**SOURCE DATA:**
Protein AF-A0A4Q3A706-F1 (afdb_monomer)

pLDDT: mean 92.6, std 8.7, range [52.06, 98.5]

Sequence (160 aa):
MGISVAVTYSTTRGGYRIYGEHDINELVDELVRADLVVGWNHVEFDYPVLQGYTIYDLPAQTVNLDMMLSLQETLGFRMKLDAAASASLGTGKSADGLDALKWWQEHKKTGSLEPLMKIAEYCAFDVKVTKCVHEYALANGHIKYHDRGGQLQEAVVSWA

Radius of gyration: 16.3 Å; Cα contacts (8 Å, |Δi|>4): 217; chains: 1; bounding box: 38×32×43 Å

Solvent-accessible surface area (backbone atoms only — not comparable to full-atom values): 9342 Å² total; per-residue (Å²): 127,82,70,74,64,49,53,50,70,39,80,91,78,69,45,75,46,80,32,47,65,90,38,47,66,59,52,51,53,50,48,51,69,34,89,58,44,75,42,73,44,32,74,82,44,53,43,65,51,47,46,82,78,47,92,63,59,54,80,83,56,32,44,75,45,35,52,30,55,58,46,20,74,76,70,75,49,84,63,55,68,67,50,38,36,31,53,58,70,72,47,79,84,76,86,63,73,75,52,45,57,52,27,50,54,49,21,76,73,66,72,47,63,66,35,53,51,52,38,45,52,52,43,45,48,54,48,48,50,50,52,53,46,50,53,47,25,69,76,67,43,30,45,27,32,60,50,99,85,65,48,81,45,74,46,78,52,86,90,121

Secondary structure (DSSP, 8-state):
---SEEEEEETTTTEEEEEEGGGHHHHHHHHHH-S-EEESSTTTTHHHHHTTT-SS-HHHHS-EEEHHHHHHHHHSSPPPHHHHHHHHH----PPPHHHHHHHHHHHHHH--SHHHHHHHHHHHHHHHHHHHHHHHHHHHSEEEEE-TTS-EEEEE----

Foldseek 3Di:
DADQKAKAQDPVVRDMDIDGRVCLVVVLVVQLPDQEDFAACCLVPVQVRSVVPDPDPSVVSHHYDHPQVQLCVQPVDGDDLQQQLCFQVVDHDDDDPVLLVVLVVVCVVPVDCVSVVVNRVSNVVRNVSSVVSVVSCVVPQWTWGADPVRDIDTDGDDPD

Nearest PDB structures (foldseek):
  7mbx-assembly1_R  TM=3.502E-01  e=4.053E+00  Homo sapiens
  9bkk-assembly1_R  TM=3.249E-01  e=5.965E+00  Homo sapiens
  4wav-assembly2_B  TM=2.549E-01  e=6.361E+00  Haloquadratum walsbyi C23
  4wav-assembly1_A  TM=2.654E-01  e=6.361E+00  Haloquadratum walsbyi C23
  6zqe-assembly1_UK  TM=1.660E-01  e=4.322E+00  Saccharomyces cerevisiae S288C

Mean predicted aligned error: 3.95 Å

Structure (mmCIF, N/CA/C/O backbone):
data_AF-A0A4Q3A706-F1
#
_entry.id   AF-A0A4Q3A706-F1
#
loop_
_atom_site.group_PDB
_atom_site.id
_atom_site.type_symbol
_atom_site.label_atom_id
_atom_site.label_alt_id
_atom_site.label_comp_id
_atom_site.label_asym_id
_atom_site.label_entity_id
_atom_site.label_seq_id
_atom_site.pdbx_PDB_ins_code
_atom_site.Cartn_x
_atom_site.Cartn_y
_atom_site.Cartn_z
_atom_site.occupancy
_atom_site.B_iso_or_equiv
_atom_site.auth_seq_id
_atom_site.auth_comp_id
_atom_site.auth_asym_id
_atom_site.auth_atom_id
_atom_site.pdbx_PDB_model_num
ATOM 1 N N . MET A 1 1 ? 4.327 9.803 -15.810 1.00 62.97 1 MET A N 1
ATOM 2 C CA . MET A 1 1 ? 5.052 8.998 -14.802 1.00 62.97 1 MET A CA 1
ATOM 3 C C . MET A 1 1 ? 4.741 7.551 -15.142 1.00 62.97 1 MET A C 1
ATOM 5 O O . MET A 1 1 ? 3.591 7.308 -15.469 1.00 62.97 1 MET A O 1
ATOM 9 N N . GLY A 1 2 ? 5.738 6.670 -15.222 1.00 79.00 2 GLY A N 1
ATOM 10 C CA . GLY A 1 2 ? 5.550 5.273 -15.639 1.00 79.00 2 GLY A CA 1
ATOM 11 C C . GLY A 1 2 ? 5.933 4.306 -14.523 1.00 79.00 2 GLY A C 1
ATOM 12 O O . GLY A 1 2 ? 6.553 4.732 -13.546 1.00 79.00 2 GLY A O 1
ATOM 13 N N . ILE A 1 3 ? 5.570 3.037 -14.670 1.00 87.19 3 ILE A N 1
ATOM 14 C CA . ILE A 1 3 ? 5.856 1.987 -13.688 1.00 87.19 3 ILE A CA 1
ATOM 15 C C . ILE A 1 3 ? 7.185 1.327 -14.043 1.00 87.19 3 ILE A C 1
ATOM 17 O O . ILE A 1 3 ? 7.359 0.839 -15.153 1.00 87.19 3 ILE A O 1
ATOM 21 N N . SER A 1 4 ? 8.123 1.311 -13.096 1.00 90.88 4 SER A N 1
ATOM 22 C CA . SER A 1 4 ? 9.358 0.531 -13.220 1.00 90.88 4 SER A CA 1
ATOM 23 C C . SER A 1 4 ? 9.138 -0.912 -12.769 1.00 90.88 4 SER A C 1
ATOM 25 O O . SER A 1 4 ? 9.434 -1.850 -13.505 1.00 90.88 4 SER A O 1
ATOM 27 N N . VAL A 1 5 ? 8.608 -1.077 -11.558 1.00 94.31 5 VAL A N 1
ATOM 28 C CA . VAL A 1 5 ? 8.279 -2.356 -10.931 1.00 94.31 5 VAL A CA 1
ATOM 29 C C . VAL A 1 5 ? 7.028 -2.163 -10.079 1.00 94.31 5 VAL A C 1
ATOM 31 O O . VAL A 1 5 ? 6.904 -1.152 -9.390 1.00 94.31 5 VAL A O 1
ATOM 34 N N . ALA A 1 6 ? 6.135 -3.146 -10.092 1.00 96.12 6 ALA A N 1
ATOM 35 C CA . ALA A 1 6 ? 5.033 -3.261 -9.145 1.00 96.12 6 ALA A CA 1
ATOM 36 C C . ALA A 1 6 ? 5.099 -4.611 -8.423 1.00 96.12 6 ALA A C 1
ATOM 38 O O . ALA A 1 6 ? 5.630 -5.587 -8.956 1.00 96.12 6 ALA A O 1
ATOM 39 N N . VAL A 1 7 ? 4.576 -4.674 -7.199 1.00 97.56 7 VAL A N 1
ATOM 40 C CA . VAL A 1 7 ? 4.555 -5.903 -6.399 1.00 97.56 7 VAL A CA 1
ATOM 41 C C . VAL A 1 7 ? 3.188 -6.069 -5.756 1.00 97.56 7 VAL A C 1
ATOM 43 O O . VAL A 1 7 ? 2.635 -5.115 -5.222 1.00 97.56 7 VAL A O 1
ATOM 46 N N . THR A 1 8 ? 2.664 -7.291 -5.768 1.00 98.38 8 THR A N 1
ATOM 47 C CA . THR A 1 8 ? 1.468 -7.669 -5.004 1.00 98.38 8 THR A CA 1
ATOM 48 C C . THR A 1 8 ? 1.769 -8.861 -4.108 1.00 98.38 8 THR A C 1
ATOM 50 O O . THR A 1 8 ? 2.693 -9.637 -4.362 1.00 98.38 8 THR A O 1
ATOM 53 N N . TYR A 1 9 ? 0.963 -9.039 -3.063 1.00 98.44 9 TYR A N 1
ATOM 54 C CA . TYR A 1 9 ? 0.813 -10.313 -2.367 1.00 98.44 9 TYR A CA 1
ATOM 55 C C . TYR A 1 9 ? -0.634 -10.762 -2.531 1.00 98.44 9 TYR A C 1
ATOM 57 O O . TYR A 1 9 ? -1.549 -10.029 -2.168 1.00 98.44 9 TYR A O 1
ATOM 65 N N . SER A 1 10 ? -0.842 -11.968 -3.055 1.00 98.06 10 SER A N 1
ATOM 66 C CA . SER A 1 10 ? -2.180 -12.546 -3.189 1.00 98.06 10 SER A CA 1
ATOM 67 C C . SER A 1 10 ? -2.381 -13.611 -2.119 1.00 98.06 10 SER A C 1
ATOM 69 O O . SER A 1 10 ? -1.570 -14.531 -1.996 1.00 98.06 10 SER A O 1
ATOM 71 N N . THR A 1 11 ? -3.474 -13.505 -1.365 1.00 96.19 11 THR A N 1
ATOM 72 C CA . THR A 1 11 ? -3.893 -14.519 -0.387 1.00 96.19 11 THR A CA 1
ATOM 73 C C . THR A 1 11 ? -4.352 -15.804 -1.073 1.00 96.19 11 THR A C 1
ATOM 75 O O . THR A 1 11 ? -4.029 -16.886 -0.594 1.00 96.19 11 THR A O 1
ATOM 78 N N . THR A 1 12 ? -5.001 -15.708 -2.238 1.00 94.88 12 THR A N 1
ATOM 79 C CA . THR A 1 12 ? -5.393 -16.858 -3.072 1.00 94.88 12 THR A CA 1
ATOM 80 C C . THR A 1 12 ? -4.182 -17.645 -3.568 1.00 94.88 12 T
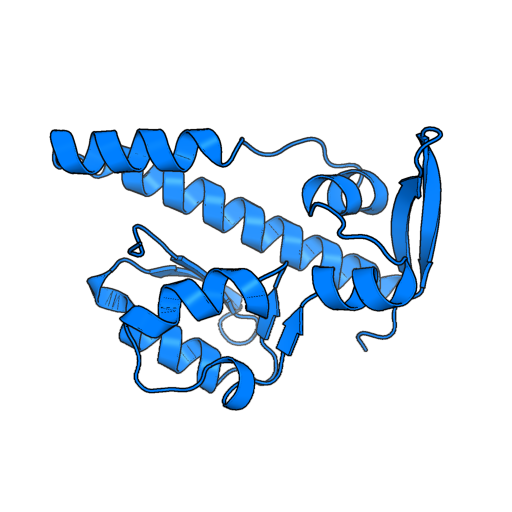HR A C 1
ATOM 82 O O . THR A 1 12 ? -4.180 -18.873 -3.525 1.00 94.88 12 THR A O 1
ATOM 85 N N . ARG A 1 13 ? -3.133 -16.948 -4.031 1.00 95.44 13 ARG A N 1
ATOM 86 C CA . ARG A 1 13 ? -1.874 -17.578 -4.472 1.00 95.44 13 ARG A CA 1
ATOM 87 C C . ARG A 1 13 ? -0.967 -17.967 -3.299 1.00 95.44 13 ARG A C 1
ATOM 89 O O . ARG A 1 13 ? -0.125 -18.846 -3.452 1.00 95.44 13 ARG A O 1
ATOM 96 N N . GLY A 1 14 ? -1.094 -17.293 -2.158 1.00 96.25 14 GLY A N 1
ATOM 97 C CA . GLY A 1 14 ? -0.226 -17.462 -0.992 1.00 96.25 14 GLY A CA 1
ATOM 98 C C . GLY A 1 14 ? 1.184 -16.889 -1.171 1.00 96.25 14 GLY A C 1
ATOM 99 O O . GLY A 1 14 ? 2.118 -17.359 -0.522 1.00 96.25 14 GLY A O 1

**DIRECTIONS FOR THIS TASK:**
Everything from the line that has "ATOM 89 O O" to the final line above should be retyped exactly, and nothing else.

**ANSWER TO THIS PROBLEM:**
ATOM 89 O O . ARG A 1 13 ? -0.125 -18.846 -3.452 1.00 95.44 13 ARG A O 1
ATOM 96 N N . GLY A 1 14 ? -1.094 -17.293 -2.158 1.00 96.25 14 GLY A N 1
ATOM 97 C CA . GLY A 1 14 ? -0.226 -17.462 -0.992 1.00 96.25 14 GLY A CA 1
ATOM 98 C C . GLY A 1 14 ? 1.184 -16.889 -1.171 1.00 96.25 14 GLY A C 1
ATOM 99 O O . GLY A 1 14 ? 2.118 -17.359 -0.522 1.00 96.25 14 GLY A O 1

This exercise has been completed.